For these chemicals that I just mentioned, I am investigating how to make microorganisms in the pharmaceuticals, that are in our systems, pesticides, plastics, these forever chemicals, the PFAS. I’m looking at how I can get microbes to eat up those compounds. So how to make microbes eat up these chemicals. So what you do is you look in the environment, you’re trying to find the microbes there. Maybe in places where these compounds are present, then you have more luck. You take microbes from those environments, you go to the lab and you feed these microbes these chemicals continuously.

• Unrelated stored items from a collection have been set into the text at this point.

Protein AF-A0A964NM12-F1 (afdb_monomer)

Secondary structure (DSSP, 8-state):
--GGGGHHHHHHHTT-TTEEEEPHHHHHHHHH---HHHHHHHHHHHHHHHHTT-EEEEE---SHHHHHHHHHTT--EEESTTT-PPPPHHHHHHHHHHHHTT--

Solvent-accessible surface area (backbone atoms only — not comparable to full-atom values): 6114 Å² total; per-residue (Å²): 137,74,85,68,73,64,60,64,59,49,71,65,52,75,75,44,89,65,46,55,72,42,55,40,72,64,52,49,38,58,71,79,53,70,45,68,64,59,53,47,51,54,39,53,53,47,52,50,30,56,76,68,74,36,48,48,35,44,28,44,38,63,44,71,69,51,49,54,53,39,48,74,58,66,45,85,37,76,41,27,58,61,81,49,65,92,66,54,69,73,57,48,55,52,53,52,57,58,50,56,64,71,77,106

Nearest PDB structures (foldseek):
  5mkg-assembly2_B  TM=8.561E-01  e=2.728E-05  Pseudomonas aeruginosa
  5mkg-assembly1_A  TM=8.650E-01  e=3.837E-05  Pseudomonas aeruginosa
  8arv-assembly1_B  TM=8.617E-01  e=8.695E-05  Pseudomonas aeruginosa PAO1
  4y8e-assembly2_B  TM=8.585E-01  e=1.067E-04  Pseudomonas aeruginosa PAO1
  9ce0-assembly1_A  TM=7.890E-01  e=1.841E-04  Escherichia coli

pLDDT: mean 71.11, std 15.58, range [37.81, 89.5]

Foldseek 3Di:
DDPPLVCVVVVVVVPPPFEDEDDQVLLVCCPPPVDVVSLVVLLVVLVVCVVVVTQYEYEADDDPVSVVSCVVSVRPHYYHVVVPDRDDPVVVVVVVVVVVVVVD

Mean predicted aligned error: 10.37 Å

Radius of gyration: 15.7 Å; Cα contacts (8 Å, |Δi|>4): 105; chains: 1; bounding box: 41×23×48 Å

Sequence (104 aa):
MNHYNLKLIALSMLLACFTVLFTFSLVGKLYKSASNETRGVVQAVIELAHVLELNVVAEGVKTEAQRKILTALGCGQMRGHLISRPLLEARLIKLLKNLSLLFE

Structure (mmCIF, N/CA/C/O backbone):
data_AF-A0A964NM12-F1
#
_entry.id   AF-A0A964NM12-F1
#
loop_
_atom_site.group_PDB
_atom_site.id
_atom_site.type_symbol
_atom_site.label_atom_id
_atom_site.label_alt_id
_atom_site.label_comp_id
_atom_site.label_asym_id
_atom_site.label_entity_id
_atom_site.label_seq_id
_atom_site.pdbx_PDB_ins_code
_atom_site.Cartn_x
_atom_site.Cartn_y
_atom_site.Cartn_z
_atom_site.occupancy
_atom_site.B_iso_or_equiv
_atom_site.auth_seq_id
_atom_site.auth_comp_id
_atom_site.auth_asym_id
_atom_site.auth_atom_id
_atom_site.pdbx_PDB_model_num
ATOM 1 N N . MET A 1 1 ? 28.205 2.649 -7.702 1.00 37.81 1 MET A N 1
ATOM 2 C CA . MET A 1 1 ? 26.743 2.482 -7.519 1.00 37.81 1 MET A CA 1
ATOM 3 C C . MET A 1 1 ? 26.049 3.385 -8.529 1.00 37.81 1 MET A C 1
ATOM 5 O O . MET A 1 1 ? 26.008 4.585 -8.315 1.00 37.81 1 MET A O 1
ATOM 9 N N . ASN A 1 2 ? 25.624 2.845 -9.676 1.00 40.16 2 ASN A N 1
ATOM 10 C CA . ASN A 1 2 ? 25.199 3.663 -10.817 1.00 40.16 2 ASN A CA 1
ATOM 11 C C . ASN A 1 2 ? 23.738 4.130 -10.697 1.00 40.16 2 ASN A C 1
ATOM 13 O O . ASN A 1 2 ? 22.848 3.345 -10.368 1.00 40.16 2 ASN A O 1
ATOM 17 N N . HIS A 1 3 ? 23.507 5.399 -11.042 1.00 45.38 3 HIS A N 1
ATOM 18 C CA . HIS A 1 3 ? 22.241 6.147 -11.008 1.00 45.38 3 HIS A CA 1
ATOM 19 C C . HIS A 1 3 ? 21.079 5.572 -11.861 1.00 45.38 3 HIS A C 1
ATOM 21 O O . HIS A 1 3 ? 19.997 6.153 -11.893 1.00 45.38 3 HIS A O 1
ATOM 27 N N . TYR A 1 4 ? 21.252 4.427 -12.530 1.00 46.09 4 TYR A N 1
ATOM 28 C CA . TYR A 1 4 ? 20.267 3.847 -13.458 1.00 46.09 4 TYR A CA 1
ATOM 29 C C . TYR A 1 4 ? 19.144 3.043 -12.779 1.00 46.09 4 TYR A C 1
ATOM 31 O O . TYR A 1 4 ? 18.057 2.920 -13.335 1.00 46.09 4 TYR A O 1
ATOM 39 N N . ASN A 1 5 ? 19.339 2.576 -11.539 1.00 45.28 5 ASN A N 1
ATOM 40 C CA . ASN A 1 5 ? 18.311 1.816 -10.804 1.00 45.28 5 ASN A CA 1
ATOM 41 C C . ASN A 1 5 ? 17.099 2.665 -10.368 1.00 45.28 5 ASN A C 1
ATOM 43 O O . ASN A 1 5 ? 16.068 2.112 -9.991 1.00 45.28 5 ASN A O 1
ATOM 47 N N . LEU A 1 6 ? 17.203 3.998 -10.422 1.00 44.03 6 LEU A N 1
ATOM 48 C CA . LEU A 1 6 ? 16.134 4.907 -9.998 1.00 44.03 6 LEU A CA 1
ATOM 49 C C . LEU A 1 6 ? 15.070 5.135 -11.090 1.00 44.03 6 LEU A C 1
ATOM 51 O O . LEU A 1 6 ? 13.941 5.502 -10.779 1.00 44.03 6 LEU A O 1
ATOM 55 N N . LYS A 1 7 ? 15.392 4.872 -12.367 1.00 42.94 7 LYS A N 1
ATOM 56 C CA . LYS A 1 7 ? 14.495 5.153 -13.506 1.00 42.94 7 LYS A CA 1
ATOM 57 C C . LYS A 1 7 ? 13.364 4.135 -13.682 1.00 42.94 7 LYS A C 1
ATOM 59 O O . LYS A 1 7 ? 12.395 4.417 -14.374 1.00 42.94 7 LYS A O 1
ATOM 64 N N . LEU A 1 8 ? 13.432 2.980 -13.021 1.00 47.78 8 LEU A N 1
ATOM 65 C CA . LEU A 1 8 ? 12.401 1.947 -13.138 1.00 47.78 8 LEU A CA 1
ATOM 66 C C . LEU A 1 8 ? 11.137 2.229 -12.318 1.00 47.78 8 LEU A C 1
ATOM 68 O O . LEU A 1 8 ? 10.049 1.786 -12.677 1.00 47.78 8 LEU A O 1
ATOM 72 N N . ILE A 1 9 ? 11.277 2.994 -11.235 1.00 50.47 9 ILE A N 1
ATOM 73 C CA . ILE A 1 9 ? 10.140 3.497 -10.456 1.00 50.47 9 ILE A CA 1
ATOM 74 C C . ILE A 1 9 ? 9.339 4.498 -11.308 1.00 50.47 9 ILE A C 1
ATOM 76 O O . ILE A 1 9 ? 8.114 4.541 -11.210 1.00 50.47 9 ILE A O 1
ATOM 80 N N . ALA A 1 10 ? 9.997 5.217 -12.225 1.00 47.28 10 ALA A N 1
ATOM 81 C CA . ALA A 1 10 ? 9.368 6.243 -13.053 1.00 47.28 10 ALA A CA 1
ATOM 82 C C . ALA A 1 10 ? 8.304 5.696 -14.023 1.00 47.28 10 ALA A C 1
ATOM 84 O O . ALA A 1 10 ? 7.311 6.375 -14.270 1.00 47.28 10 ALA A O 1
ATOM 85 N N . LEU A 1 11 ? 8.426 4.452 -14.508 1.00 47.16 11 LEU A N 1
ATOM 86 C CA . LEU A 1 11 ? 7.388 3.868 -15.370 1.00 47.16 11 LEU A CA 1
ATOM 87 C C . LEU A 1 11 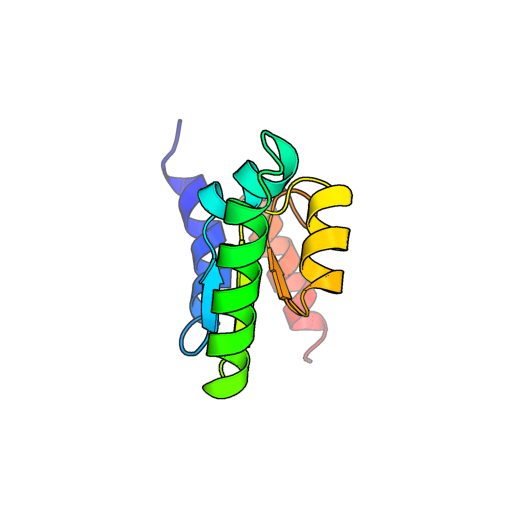? 6.089 3.580 -14.598 1.00 47.16 11 LEU A C 1
ATOM 89 O O . LEU A 1 11 ? 5.003 3.630 -15.164 1.00 47.16 11 LEU A O 1
ATOM 93 N N . SER A 1 12 ? 6.183 3.372 -13.280 1.00 52.66 12 SER A N 1
ATOM 94 C CA . SER A 1 12 ? 5.014 3.319 -12.396 1.00 52.66 12 SER A CA 1
ATOM 95 C C . SER A 1 12 ? 4.481 4.715 -12.017 1.00 52.66 12 SER A C 1
ATOM 97 O O . SER A 1 12 ? 3.324 4.828 -11.606 1.00 52.66 12 SER A O 1
ATOM 99 N N . MET A 1 13 ? 5.281 5.781 -12.176 1.00 50.28 13 MET A N 1
ATOM 100 C CA . MET A 1 13 ? 4.881 7.174 -11.906 1.00 50.28 13 MET A CA 1
ATOM 101 C C . MET A 1 13 ? 4.072 7.809 -13.044 1.00 50.28 13 MET A C 1
ATOM 103 O O . MET A 1 13 ? 3.303 8.727 -12.782 1.00 50.28 13 MET A O 1
ATOM 107 N N . LEU A 1 14 ? 4.174 7.31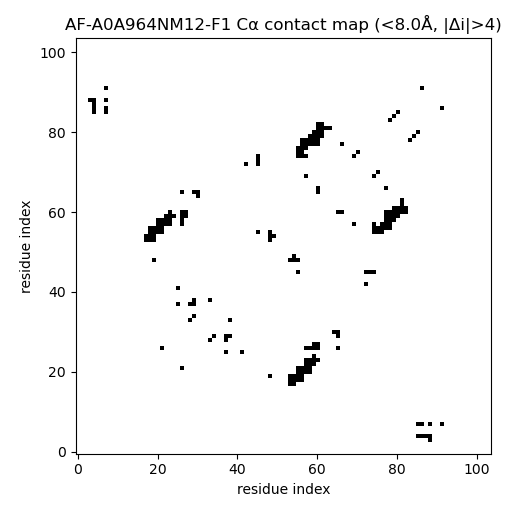0 -14.281 1.00 43.62 14 LEU A N 1
ATOM 108 C CA . LEU A 1 14 ? 3.379 7.820 -15.411 1.00 43.62 14 LEU A CA 1
ATOM 109 C C . LEU A 1 14 ? 1.867 7.552 -15.269 1.00 43.62 14 LEU A C 1
ATOM 111 O O . LEU A 1 14 ? 1.072 8.262 -15.872 1.00 43.62 14 LEU A O 1
ATOM 115 N N . LEU A 1 15 ? 1.458 6.596 -14.424 1.00 47.59 15 LEU A N 1
ATOM 116 C CA . LEU A 1 15 ? 0.046 6.334 -14.101 1.00 47.59 15 LEU A CA 1
ATOM 117 C C . LEU A 1 15 ? -0.497 7.164 -12.915 1.00 47.59 15 LEU A C 1
ATOM 119 O O . LEU A 1 15 ? -1.664 7.026 -12.567 1.00 47.59 15 LEU A O 1
ATOM 123 N N . ALA A 1 16 ? 0.327 7.988 -12.257 1.00 49.25 16 ALA A N 1
ATOM 124 C CA . ALA A 1 16 ? 0.014 8.551 -10.937 1.00 49.25 16 ALA A CA 1
ATOM 125 C C . ALA A 1 16 ? -0.714 9.910 -10.945 1.00 49.25 16 ALA A C 1
ATOM 127 O O . ALA A 1 16 ? -0.882 10.507 -9.885 1.00 49.25 16 ALA A O 1
ATOM 128 N N . CYS A 1 17 ? -1.152 10.425 -12.100 1.00 45.88 17 CYS A N 1
ATOM 129 C CA . CYS A 1 17 ? -1.658 11.803 -12.197 1.00 45.88 17 CYS A CA 1
ATOM 130 C C . CYS A 1 17 ? -2.975 12.064 -11.415 1.00 45.88 17 CYS A C 1
ATOM 132 O O . CYS A 1 17 ? -3.341 13.217 -11.234 1.00 45.88 17 CYS A O 1
ATOM 134 N N . PHE A 1 18 ? -3.644 11.029 -10.878 1.00 51.06 18 PHE A N 1
ATOM 135 C CA . PHE A 1 18 ? -4.903 11.148 -10.116 1.00 51.06 18 PHE A CA 1
ATOM 136 C C . PHE A 1 18 ? -4.961 10.308 -8.820 1.00 51.06 18 PHE A C 1
ATOM 138 O O . PHE A 1 18 ? -6.039 9.916 -8.377 1.00 51.06 18 PHE A O 1
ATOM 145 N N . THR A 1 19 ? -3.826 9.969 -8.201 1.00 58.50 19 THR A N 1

So you give them all the time pharmaceuticals or plastics or forever chemicals. And then eventually, like also we see in nature, they evolve and they start to grow. And when you have been growing them enough, you can maybe put them back in the environment. That’s called bioremediation. Bioremediation has been applied since the 60s, to remediate soils or to clean up soils that are contaminated with hydrocarbons that come from oil and fossil fuels. And we’ve seen that it has been very successful. We just haven’t used this concept in water treatment systems yet. And I think we really have some opportunities there.
What is preventing rapid adoption of this is we seem to prefer these other methods that I mentioned. So this physical chemical methods like oxidation and membranes, because they are methods that are robust, they’re reliable. They give you what you need. Microbes are difficult, more difficult to work with. They are less predictable. And we seem to be a little bit afraid of applying those at full scale.
But if you look at history, we see that water treatment has improved since we used biological treatments, so we know how to deal with microbes at full scale. And I think we’re just, you know, at the beginning of figuring out how to use them for more.